[Records shown]

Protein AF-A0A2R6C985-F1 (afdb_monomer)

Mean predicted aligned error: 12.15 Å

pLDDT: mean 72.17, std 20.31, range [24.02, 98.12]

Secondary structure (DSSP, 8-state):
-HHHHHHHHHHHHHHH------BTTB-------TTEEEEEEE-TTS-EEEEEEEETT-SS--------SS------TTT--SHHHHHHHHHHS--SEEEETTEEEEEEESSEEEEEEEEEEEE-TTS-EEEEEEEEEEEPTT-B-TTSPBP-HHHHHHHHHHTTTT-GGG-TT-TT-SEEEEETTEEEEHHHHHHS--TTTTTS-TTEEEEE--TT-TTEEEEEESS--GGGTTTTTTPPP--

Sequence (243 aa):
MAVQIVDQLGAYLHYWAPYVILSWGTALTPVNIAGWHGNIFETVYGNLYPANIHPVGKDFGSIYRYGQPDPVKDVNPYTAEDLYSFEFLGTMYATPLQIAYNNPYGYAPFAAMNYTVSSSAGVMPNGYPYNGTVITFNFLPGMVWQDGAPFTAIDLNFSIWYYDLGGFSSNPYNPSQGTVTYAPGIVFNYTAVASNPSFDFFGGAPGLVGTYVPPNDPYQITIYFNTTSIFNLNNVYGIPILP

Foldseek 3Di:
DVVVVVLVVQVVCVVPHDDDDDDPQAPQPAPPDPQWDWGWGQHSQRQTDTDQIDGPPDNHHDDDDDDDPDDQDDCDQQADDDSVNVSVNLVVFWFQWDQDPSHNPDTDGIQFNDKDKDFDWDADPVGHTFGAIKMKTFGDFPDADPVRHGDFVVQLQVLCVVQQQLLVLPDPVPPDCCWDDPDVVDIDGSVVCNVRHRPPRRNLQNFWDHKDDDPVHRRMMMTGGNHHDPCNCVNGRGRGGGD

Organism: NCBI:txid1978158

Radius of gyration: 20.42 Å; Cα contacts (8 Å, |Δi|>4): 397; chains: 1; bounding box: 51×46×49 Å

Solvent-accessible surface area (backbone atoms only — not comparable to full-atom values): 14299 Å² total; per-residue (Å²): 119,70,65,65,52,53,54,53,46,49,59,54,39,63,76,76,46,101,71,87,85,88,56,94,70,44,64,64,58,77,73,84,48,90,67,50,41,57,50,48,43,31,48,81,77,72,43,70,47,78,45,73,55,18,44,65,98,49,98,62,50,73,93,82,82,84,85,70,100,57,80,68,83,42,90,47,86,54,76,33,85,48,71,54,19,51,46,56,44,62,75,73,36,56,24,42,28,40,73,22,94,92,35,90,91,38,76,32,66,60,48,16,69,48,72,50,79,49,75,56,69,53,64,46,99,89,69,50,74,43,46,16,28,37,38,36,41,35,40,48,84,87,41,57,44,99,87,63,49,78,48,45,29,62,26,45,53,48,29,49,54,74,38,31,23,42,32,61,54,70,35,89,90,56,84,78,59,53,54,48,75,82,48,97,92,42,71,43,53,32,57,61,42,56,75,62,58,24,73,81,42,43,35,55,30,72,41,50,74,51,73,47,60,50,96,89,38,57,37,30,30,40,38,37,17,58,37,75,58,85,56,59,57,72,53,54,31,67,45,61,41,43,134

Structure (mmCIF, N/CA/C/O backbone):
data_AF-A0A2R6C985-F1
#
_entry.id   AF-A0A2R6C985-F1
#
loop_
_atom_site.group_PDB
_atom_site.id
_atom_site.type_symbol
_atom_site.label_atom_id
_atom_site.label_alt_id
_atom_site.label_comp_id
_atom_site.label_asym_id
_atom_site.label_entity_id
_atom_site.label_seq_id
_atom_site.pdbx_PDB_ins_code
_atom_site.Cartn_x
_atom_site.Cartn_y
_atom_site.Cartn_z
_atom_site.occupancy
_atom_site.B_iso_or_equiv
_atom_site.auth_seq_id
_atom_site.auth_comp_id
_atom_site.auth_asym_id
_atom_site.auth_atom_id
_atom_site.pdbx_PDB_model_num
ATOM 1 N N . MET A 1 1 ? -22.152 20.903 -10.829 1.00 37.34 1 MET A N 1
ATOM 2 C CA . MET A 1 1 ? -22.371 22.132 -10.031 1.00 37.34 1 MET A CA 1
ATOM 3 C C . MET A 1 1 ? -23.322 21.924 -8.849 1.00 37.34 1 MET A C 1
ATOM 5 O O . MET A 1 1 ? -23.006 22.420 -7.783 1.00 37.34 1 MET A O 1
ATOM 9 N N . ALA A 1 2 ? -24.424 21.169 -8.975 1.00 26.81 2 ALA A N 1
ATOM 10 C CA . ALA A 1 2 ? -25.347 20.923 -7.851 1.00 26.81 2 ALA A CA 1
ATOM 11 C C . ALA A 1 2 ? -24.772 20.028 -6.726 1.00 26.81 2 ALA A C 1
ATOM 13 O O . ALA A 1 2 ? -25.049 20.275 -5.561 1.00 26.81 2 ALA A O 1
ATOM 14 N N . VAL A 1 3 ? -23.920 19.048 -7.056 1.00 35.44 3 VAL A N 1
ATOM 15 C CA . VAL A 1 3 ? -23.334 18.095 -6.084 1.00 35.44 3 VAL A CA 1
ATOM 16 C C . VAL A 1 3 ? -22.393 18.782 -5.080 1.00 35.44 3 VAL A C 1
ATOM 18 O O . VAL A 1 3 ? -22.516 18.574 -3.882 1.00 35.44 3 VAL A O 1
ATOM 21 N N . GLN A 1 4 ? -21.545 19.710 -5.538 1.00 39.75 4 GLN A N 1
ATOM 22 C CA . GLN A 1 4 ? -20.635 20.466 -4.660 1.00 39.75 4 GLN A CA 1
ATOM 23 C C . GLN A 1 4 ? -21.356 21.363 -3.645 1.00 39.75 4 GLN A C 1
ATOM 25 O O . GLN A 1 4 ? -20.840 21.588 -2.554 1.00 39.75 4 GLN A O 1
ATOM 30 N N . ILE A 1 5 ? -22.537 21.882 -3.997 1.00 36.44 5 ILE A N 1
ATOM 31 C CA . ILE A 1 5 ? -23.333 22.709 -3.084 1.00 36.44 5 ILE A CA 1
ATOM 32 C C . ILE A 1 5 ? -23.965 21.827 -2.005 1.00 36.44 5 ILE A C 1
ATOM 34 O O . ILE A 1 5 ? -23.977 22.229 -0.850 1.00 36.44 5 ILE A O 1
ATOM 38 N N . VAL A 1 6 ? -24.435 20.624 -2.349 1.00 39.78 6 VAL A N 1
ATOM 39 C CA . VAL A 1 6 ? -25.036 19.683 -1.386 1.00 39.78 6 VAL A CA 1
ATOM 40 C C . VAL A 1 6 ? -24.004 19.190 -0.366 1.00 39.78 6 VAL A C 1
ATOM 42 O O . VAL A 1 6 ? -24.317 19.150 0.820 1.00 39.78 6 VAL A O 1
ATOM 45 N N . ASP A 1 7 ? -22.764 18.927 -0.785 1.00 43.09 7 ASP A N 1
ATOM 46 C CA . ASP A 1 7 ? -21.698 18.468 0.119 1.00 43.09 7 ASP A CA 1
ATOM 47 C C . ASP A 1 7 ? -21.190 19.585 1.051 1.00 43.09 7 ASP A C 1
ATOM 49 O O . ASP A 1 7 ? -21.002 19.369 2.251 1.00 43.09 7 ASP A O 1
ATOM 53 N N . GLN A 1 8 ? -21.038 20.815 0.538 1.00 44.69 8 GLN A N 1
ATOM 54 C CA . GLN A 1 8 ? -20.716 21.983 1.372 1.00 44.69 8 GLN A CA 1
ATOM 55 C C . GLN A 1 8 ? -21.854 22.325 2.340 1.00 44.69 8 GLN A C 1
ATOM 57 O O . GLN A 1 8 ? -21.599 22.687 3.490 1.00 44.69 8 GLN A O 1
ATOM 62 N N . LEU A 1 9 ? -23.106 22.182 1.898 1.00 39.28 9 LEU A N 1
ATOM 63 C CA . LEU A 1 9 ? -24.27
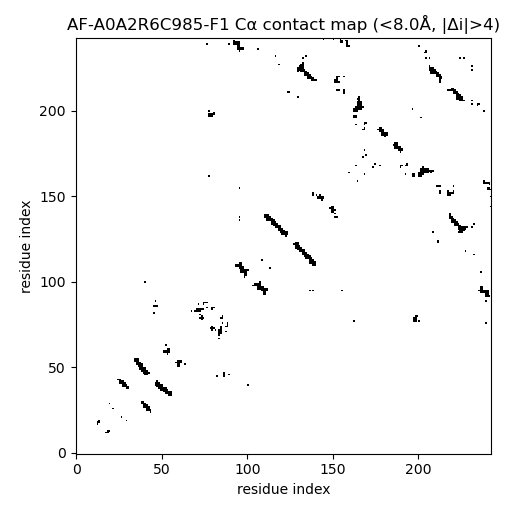8 22.375 2.743 1.00 39.28 9 LEU A CA 1
ATOM 64 C C . LEU A 1 9 ? -24.380 21.270 3.803 1.00 39.28 9 LEU A C 1
ATOM 66 O O . LEU A 1 9 ? -24.727 21.576 4.935 1.00 39.28 9 LEU A O 1
ATOM 70 N N . GLY A 1 10 ? -24.011 20.024 3.486 1.00 44.59 10 GLY A N 1
ATOM 71 C CA . GLY A 1 10 ? -23.937 18.915 4.442 1.00 44.59 10 GLY A CA 1
ATOM 72 C C . GLY A 1 10 ? -22.928 19.176 5.562 1.00 44.59 10 GLY A C 1
ATOM 73 O O . GLY A 1 10 ? -23.272 19.083 6.738 1.00 44.59 10 GLY A O 1
ATOM 74 N N . ALA A 1 11 ? -21.713 19.615 5.218 1.00 47.38 11 ALA A N 1
ATOM 75 C CA . ALA A 1 11 ? -20.704 20.005 6.205 1.00 47.38 11 ALA A CA 1
ATOM 76 C C . ALA A 1 11 ? -21.134 21.224 7.051 1.00 47.38 11 ALA A C 1
ATOM 78 O O . ALA A 1 11 ? -20.907 21.255 8.261 1.00 47.38 11 ALA A O 1
ATOM 79 N N . TYR A 1 12 ? -21.789 22.216 6.435 1.00 44.81 12 TYR A N 1
ATOM 80 C CA . TYR A 1 12 ? -22.290 23.409 7.127 1.00 44.81 12 TYR A CA 1
ATOM 81 C C . TYR A 1 12 ? -23.473 23.098 8.061 1.00 44.81 12 TYR A C 1
ATOM 83 O O . TYR A 1 12 ? -23.533 23.608 9.181 1.00 44.81 12 TYR A O 1
ATOM 91 N N . LEU A 1 13 ? -24.395 22.232 7.631 1.00 40.62 13 LEU A N 1
ATOM 92 C CA . LEU A 1 13 ? -25.541 21.787 8.424 1.00 40.62 13 LEU A CA 1
ATOM 93 C C . LEU A 1 13 ? -25.107 20.894 9.594 1.00 40.62 13 LEU A C 1
ATOM 95 O O . LEU A 1 13 ? -25.666 21.042 10.674 1.00 40.62 13 LEU A O 1
ATOM 99 N N . HIS A 1 14 ? -24.066 20.068 9.440 1.00 46.50 14 HIS A N 1
ATOM 100 C CA . HIS A 1 14 ? -23.500 19.269 10.537 1.00 46.50 14 HIS A CA 1
ATOM 101 C C . HIS A 1 14 ? -22.868 20.106 11.660 1.00 46.50 14 HIS A C 1
ATOM 103 O O . HIS A 1 14 ? -22.849 19.667 12.807 1.00 46.50 14 HIS A O 1
ATOM 109 N N . TYR A 1 15 ? -22.372 21.311 11.360 1.00 44.44 15 TYR A N 1
ATOM 110 C CA . TYR A 1 15 ? -21.801 22.197 12.378 1.00 44.44 15 TYR A CA 1
ATOM 111 C C . TYR A 1 15 ? -22.880 22.941 13.193 1.00 44.44 15 TYR A C 1
ATOM 113 O O . TYR A 1 15 ? -22.637 23.290 14.347 1.00 44.44 15 TYR A O 1
ATOM 121 N N . TRP A 1 16 ? -24.074 23.178 12.630 1.00 36.69 16 TRP A N 1
ATOM 122 C CA . TRP A 1 16 ? -25.089 24.060 13.235 1.00 36.69 16 TRP A CA 1
ATOM 123 C C . TRP A 1 16 ? -26.459 23.419 13.522 1.00 36.69 16 TRP A C 1
ATOM 125 O O . TRP A 1 16 ? -27.241 24.020 14.260 1.00 36.69 16 TRP A O 1
ATOM 135 N N . ALA A 1 17 ? -26.789 22.242 12.978 1.00 37.97 17 ALA A N 1
ATOM 136 C CA . ALA A 1 17 ? -28.116 21.636 13.128 1.00 37.97 17 ALA A CA 1
ATOM 137 C C . ALA A 1 17 ? -28.080 20.102 13.334 1.00 37.97 17 ALA A C 1
ATOM 139 O O . ALA A 1 17 ? -27.284 19.406 12.707 1.00 37.97 17 ALA A O 1
ATOM 140 N N . PRO A 1 18 ? -28.974 19.537 14.171 1.00 39.47 18 PRO A N 1
ATOM 141 C CA . PRO A 1 18 ? -28.977 18.118 14.533 1.00 39.47 18 PRO A CA 1
ATOM 142 C C . PRO A 1 18 ? -29.794 17.241 13.558 1.00 39.47 18 PRO A C 1
ATOM 144 O O . PRO A 1 18 ? -30.682 16.512 13.997 1.00 39.47 18 PRO A O 1
ATOM 147 N N . TYR A 1 19 ? -29.543 17.300 12.244 1.00 34.66 19 TYR A N 1
ATOM 148 C CA . TYR A 1 19 ? -30.257 16.452 11.268 1.00 34.66 19 TYR A CA 1
ATOM 149 C C . TYR A 1 19 ? -29.323 15.785 10.245 1.00 34.66 19 TYR A C 1
ATOM 151 O O . TYR A 1 19 ? -28.341 16.383 9.815 1.00 34.66 19 TYR A O 1
ATOM 159 N N . VAL A 1 20 ? -29.672 14.550 9.853 1.00 37.69 20 VAL A N 1
ATOM 160 C CA . VAL A 1 20 ? -28.914 13.638 8.969 1.00 37.69 20 VAL A CA 1
ATOM 161 C C . VAL A 1 20 ? -29.641 13.465 7.630 1.00 37.69 20 VAL A C 1
ATOM 163 O O . VAL A 1 20 ? -30.863 13.312 7.610 1.00 37.69 20 VAL A O 1
ATOM 166 N N . ILE A 1 21 ? -28.897 13.441 6.518 1.00 35.44 21 ILE A N 1
ATOM 167 C CA . ILE A 1 21 ? -29.402 13.065 5.187 1.00 35.44 21 ILE A CA 1
ATOM 168 C C . ILE A 1 21 ? -28.968 11.624 4.892 1.00 35.44 21 ILE A C 1
ATOM 170 O O . ILE A 1 21 ? -27.784 11.311 4.951 1.00 35.44 21 ILE A O 1
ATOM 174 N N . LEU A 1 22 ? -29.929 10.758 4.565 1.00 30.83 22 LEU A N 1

[/Records shown]

Your goal:
Using the data above, extract exactly the lines from the one that holds "ATOM 79 N N" to the one that holds "ATOM 92 C CA", both ends included, and no others.

Answer:
ATOM 79 N N . TYR A 1 12 ? -21.789 22.216 6.435 1.00 44.81 12 TYR A N 1
ATOM 80 C CA . TYR A 1 12 ? -22.290 23.409 7.127 1.00 44.81 12 TYR A CA 1
ATOM 81 C C . TYR A 1 12 ? -23.473 23.098 8.061 1.00 44.81 12 TYR A C 1
ATOM 83 O O . TYR A 1 12 ? -23.533 23.608 9.181 1.00 44.81 12 TYR A O 1
ATOM 91 N N . LEU A 1 13 ? -24.395 22.232 7.631 1.00 40.62 13 LEU A N 1
ATOM 92 C CA . LEU A 1 13 ? -25.541 21.787 8.424 1.00 40.62 13 LEU A CA 1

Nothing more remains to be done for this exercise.